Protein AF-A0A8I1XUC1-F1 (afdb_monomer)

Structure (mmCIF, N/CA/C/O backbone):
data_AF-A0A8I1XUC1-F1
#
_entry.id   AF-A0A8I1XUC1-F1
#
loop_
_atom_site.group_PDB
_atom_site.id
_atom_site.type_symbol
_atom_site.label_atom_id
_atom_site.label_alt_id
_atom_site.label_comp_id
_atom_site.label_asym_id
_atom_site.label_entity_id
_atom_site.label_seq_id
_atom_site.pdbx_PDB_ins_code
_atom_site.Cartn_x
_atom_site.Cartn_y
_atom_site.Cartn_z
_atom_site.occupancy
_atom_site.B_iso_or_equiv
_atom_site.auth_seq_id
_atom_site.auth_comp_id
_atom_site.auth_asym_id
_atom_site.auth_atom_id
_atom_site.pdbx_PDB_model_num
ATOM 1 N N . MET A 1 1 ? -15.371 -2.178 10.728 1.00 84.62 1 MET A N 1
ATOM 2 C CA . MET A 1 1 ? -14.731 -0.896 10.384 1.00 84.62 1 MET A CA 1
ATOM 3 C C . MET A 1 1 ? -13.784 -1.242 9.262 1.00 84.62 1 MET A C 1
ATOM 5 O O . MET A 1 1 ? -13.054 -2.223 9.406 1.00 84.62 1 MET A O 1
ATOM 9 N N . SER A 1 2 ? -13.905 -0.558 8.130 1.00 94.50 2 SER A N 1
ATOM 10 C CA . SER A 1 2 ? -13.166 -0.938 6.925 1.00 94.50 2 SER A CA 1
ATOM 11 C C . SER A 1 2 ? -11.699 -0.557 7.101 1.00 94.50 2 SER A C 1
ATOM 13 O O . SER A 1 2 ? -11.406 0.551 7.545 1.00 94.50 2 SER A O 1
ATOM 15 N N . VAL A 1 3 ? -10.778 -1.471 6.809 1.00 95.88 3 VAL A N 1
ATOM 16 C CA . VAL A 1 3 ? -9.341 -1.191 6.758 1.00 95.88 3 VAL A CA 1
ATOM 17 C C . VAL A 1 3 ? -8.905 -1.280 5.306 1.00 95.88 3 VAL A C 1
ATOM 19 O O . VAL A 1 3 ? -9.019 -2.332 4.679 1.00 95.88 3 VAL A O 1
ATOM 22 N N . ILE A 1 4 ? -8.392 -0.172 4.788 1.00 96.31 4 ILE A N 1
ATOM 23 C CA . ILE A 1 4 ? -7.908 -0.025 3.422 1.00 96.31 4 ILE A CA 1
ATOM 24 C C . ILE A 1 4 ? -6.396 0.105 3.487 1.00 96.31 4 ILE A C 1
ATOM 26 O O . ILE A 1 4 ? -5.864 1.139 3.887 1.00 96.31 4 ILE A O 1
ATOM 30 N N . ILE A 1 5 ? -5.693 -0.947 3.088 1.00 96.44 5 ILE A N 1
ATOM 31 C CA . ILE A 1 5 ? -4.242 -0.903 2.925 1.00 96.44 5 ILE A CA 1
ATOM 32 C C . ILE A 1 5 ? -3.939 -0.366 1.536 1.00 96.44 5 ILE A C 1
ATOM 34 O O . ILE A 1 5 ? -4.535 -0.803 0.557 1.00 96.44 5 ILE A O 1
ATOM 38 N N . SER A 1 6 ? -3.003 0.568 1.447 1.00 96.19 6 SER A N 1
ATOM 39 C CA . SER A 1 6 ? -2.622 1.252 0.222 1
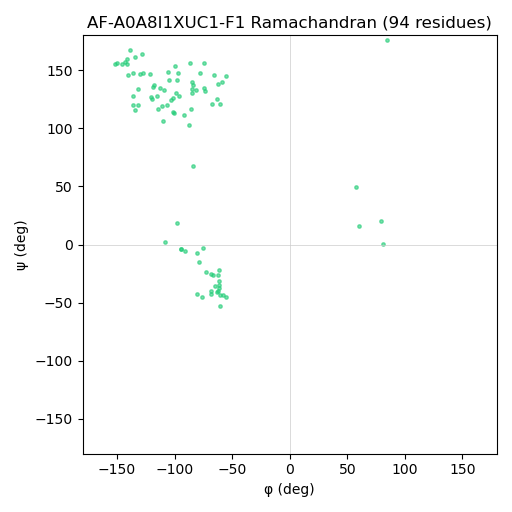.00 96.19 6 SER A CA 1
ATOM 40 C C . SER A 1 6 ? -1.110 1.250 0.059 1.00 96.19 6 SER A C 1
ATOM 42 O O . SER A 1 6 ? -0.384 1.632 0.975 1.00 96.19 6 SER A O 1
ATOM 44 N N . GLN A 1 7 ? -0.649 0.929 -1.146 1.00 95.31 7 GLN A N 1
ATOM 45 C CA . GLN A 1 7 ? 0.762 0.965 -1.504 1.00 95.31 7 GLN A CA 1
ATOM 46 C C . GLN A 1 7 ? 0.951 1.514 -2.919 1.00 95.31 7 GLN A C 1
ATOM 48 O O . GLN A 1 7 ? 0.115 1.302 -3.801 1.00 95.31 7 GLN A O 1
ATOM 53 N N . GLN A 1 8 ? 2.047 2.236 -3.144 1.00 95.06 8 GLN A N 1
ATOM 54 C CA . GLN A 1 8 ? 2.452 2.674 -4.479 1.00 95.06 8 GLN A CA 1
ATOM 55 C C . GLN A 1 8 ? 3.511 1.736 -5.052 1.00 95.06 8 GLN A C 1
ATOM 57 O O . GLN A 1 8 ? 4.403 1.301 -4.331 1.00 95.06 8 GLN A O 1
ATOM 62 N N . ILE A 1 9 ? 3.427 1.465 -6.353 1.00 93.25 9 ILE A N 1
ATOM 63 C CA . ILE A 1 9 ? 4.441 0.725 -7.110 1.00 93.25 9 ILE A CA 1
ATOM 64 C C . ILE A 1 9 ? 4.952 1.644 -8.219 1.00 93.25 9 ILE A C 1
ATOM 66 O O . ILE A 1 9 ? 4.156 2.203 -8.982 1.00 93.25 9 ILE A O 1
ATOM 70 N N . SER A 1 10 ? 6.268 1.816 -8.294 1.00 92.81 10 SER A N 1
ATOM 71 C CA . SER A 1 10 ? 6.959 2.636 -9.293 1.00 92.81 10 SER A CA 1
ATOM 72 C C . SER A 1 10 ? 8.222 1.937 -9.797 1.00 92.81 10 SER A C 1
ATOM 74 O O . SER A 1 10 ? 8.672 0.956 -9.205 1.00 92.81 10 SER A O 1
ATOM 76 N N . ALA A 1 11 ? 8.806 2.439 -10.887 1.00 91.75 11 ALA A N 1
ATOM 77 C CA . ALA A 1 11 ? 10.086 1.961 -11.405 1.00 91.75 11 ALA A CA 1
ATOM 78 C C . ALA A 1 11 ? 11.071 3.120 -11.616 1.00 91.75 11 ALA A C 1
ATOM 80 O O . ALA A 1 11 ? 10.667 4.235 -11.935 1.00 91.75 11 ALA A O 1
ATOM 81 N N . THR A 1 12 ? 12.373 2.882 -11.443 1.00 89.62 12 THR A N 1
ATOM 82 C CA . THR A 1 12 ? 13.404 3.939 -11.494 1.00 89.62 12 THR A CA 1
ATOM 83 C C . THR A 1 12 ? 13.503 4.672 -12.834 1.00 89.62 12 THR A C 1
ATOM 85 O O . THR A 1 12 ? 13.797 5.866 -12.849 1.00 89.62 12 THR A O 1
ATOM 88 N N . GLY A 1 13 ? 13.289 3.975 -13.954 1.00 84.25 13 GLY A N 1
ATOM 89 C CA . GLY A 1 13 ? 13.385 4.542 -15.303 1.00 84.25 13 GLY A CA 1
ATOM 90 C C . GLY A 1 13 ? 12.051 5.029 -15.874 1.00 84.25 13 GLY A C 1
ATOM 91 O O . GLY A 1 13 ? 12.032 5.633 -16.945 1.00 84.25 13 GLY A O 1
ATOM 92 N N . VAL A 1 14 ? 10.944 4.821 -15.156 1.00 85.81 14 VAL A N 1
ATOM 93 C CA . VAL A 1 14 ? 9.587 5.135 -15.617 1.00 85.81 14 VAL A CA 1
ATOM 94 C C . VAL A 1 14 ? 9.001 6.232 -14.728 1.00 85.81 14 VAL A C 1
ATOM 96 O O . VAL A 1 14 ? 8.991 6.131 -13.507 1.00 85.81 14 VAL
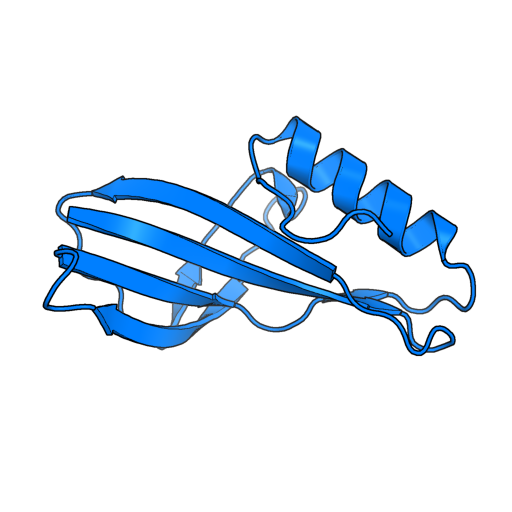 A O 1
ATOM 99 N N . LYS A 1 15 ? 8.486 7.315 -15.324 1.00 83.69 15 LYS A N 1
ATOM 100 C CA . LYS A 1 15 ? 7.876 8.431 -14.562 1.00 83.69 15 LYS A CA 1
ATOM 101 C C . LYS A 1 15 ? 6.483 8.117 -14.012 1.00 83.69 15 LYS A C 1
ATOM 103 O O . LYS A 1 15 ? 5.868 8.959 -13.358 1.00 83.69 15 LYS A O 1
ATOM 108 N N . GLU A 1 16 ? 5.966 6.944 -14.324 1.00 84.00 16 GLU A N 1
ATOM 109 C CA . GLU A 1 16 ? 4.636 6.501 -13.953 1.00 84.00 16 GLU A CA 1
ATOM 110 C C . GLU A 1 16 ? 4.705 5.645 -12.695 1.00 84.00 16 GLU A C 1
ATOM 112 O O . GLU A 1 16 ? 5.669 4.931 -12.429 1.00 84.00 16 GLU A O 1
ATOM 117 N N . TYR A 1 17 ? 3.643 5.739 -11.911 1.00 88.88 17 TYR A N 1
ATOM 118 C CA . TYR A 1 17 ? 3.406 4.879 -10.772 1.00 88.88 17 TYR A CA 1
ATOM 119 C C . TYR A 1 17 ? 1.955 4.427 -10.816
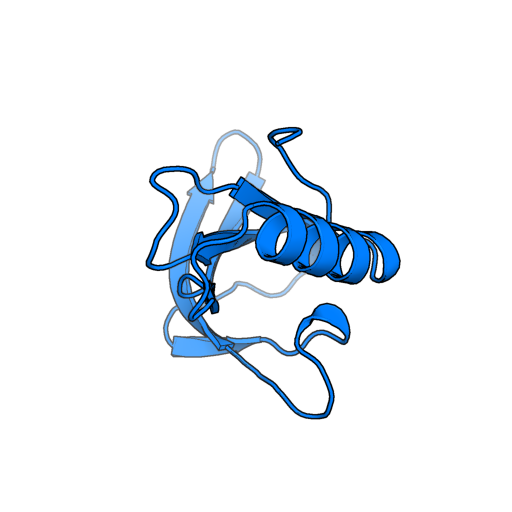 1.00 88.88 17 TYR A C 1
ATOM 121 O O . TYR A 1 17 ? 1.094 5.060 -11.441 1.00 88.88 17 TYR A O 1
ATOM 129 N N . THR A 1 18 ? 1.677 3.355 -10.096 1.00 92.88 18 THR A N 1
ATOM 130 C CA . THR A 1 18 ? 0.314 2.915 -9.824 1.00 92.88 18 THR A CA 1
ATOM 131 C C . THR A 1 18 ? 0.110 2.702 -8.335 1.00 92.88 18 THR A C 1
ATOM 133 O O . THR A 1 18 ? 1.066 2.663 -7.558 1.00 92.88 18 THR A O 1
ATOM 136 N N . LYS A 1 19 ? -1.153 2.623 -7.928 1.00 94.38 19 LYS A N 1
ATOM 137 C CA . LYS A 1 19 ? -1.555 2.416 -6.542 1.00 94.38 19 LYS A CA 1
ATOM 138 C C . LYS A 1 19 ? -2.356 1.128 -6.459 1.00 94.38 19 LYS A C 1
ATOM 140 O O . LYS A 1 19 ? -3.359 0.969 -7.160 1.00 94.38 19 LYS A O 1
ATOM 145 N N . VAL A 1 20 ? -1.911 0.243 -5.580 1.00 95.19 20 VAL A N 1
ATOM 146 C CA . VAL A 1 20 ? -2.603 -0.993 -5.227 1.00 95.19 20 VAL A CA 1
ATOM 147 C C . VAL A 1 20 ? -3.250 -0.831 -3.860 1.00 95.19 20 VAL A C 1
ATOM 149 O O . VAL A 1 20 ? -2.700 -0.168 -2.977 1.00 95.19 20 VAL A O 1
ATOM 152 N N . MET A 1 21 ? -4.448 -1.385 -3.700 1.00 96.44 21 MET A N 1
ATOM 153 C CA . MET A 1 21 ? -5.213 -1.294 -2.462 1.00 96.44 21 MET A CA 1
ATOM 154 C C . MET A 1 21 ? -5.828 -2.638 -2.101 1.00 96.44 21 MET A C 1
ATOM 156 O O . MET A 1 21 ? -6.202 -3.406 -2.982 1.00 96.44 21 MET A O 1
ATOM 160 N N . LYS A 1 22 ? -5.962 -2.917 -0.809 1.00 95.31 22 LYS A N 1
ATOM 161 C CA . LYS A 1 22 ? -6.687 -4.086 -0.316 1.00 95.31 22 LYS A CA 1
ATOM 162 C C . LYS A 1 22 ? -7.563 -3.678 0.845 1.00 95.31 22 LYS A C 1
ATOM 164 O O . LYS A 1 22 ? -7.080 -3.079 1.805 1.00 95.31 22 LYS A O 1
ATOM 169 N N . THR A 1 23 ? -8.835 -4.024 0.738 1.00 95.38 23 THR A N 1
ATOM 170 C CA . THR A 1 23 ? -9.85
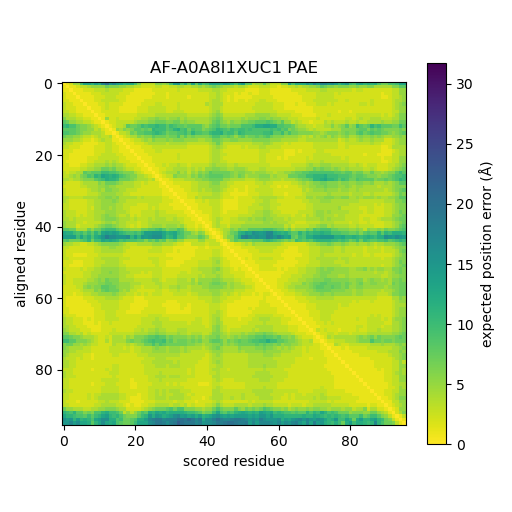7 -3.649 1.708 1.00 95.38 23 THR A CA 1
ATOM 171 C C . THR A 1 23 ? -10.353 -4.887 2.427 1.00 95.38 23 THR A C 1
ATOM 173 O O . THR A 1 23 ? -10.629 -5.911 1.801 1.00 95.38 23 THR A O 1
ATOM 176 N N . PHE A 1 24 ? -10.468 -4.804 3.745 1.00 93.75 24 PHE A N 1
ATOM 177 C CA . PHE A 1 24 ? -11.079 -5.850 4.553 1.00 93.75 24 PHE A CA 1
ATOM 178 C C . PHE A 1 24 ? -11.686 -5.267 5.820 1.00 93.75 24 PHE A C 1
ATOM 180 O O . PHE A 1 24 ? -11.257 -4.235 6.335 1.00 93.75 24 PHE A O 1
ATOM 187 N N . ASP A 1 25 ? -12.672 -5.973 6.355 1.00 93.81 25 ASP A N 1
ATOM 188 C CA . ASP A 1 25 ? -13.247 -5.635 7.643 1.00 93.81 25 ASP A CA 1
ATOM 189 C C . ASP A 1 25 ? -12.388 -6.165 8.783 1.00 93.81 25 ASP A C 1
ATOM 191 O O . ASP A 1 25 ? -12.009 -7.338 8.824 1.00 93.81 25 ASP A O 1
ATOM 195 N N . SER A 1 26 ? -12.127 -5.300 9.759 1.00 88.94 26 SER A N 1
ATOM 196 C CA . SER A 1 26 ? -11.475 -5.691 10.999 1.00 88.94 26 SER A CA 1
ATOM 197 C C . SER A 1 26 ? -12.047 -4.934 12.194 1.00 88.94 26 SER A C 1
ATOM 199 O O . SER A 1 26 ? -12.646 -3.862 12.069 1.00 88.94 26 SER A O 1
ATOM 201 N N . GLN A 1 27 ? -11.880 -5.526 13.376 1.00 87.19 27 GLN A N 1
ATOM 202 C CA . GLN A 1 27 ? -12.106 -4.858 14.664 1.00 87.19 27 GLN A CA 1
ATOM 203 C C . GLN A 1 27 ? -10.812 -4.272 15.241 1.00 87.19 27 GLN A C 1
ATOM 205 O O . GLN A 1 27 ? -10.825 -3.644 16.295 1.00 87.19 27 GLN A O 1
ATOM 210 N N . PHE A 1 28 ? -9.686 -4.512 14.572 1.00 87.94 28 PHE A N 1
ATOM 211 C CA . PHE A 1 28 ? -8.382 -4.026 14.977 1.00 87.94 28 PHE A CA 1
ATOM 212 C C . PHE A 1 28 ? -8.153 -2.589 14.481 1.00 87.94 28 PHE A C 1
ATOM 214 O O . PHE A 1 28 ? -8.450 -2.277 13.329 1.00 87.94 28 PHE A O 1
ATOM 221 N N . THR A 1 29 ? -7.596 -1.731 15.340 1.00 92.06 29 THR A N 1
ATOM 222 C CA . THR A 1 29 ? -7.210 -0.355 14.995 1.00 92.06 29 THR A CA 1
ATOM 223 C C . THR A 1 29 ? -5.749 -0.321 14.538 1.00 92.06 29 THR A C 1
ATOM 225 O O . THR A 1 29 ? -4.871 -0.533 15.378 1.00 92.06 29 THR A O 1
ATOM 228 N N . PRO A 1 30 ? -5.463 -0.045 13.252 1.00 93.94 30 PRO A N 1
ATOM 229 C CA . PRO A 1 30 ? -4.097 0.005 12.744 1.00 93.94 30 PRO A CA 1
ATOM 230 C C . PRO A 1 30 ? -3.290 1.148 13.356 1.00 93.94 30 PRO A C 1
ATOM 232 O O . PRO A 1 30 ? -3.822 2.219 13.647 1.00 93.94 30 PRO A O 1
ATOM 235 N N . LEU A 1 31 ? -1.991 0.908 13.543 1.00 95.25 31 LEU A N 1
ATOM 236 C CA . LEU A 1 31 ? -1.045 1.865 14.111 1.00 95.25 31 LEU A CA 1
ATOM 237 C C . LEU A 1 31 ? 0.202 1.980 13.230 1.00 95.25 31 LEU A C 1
------------------------
◆ What to work on: What you write must match the listing exactly, from the line with "ATOM 83 C C" up to and including the line with "ATOM 133 O O". Pictures stay out.

◆ Exercise answer:
ATOM 83 C C . THR A 1 12 ? 13.503 4.672 -12.834 1.00 89.62 12 THR A C 1
ATOM 85 O O . THR A 1 12 ? 13.797 5.866 -12.849 1.00 89.62 12 THR A O 1
ATOM 88 N N . GLY A 1 13 ? 13.289 3.975 -13.954 1.00 84.25 13 GLY A N 1
ATOM 89 C CA . GLY A 1 13 ? 13.385 4.542 -15.303 1.00 84.25 13 GLY A CA 1
ATOM 90 C C . GLY A 1 13 ? 12.051 5.029 -15.874 1.00 84.25 13 GLY A C 1
ATOM 91 O O . GLY A 1 13 ? 12.032 5.633 -16.945 1.00 84.25 13 GLY A O 1
ATOM 92 N N . VAL A 1 14 ? 10.944 4.821 -15.156 1.00 85.81 14 VAL A N 1
ATOM 93 C CA . VAL A 1 14 ? 9.587 5.135 -15.617 1.00 85.81 14 VAL A CA 1
ATOM 94 C C . VAL A 1 14 ? 9.001 6.232 -14.728 1.00 85.81 14 VAL A C 1
ATOM 96 O O . VAL A 1 14 ? 8.991 6.131 -13.507 1.00 85.81 14 VAL
 A O 1
ATOM 99 N N . LYS A 1 15 ? 8.486 7.315 -15.324 1.00 83.69 15 LYS A N 1
ATOM 100 C CA . LYS A 1 15 ? 7.876 8.431 -14.562 1.00 83.69 15 LYS A CA 1
ATOM 101 C C . LYS A 1 15 ? 6.483 8.117 -14.012 1.00 83.69 15 LYS A C 1
ATOM 103 O O . LYS A 1 15 ? 5.868 8.959 -13.358 1.00 83.69 15 LYS A O 1
ATOM 108 N N . GLU A 1 16 ? 5.966 6.944 -14.324 1.00 84.00 16 GLU A N 1
ATOM 109 C CA . GLU A 1 16 ? 4.636 6.501 -13.953 1.00 84.00 16 GLU A CA 1
ATOM 110 C C . GLU A 1 16 ? 4.705 5.645 -12.695 1.00 84.00 16 GLU A C 1
ATOM 112 O O . GLU A 1 16 ? 5.669 4.931 -12.429 1.00 84.00 16 GLU A O 1
ATOM 117 N N . TYR A 1 17 ? 3.643 5.739 -11.911 1.00 88.88 17 TYR A N 1
ATOM 118 C CA . TYR A 1 17 ? 3.406 4.879 -10.772 1.00 88.88 17 TYR A CA 1
ATOM 119 C C . TYR A 1 17 ? 1.955 4.427 -10.816
 1.00 88.88 17 TYR A C 1
ATOM 121 O O . TYR A 1 17 ? 1.094 5.060 -11.441 1.00 88.88 17 TYR A O 1
ATOM 129 N N . THR A 1 18 ? 1.677 3.355 -10.096 1.00 92.88 18 THR A N 1
ATOM 130 C CA . THR A 1 18 ? 0.314 2.915 -9.824 1.00 92.88 18 THR A CA 1
ATOM 131 C C . THR A 1 18 ? 0.110 2.702 -8.335 1.00 92.88 18 THR A C 1
ATOM 133 O O . THR A 1 18 ? 1.066 2.663 -7.558 1.00 92.88 18 THR A O 1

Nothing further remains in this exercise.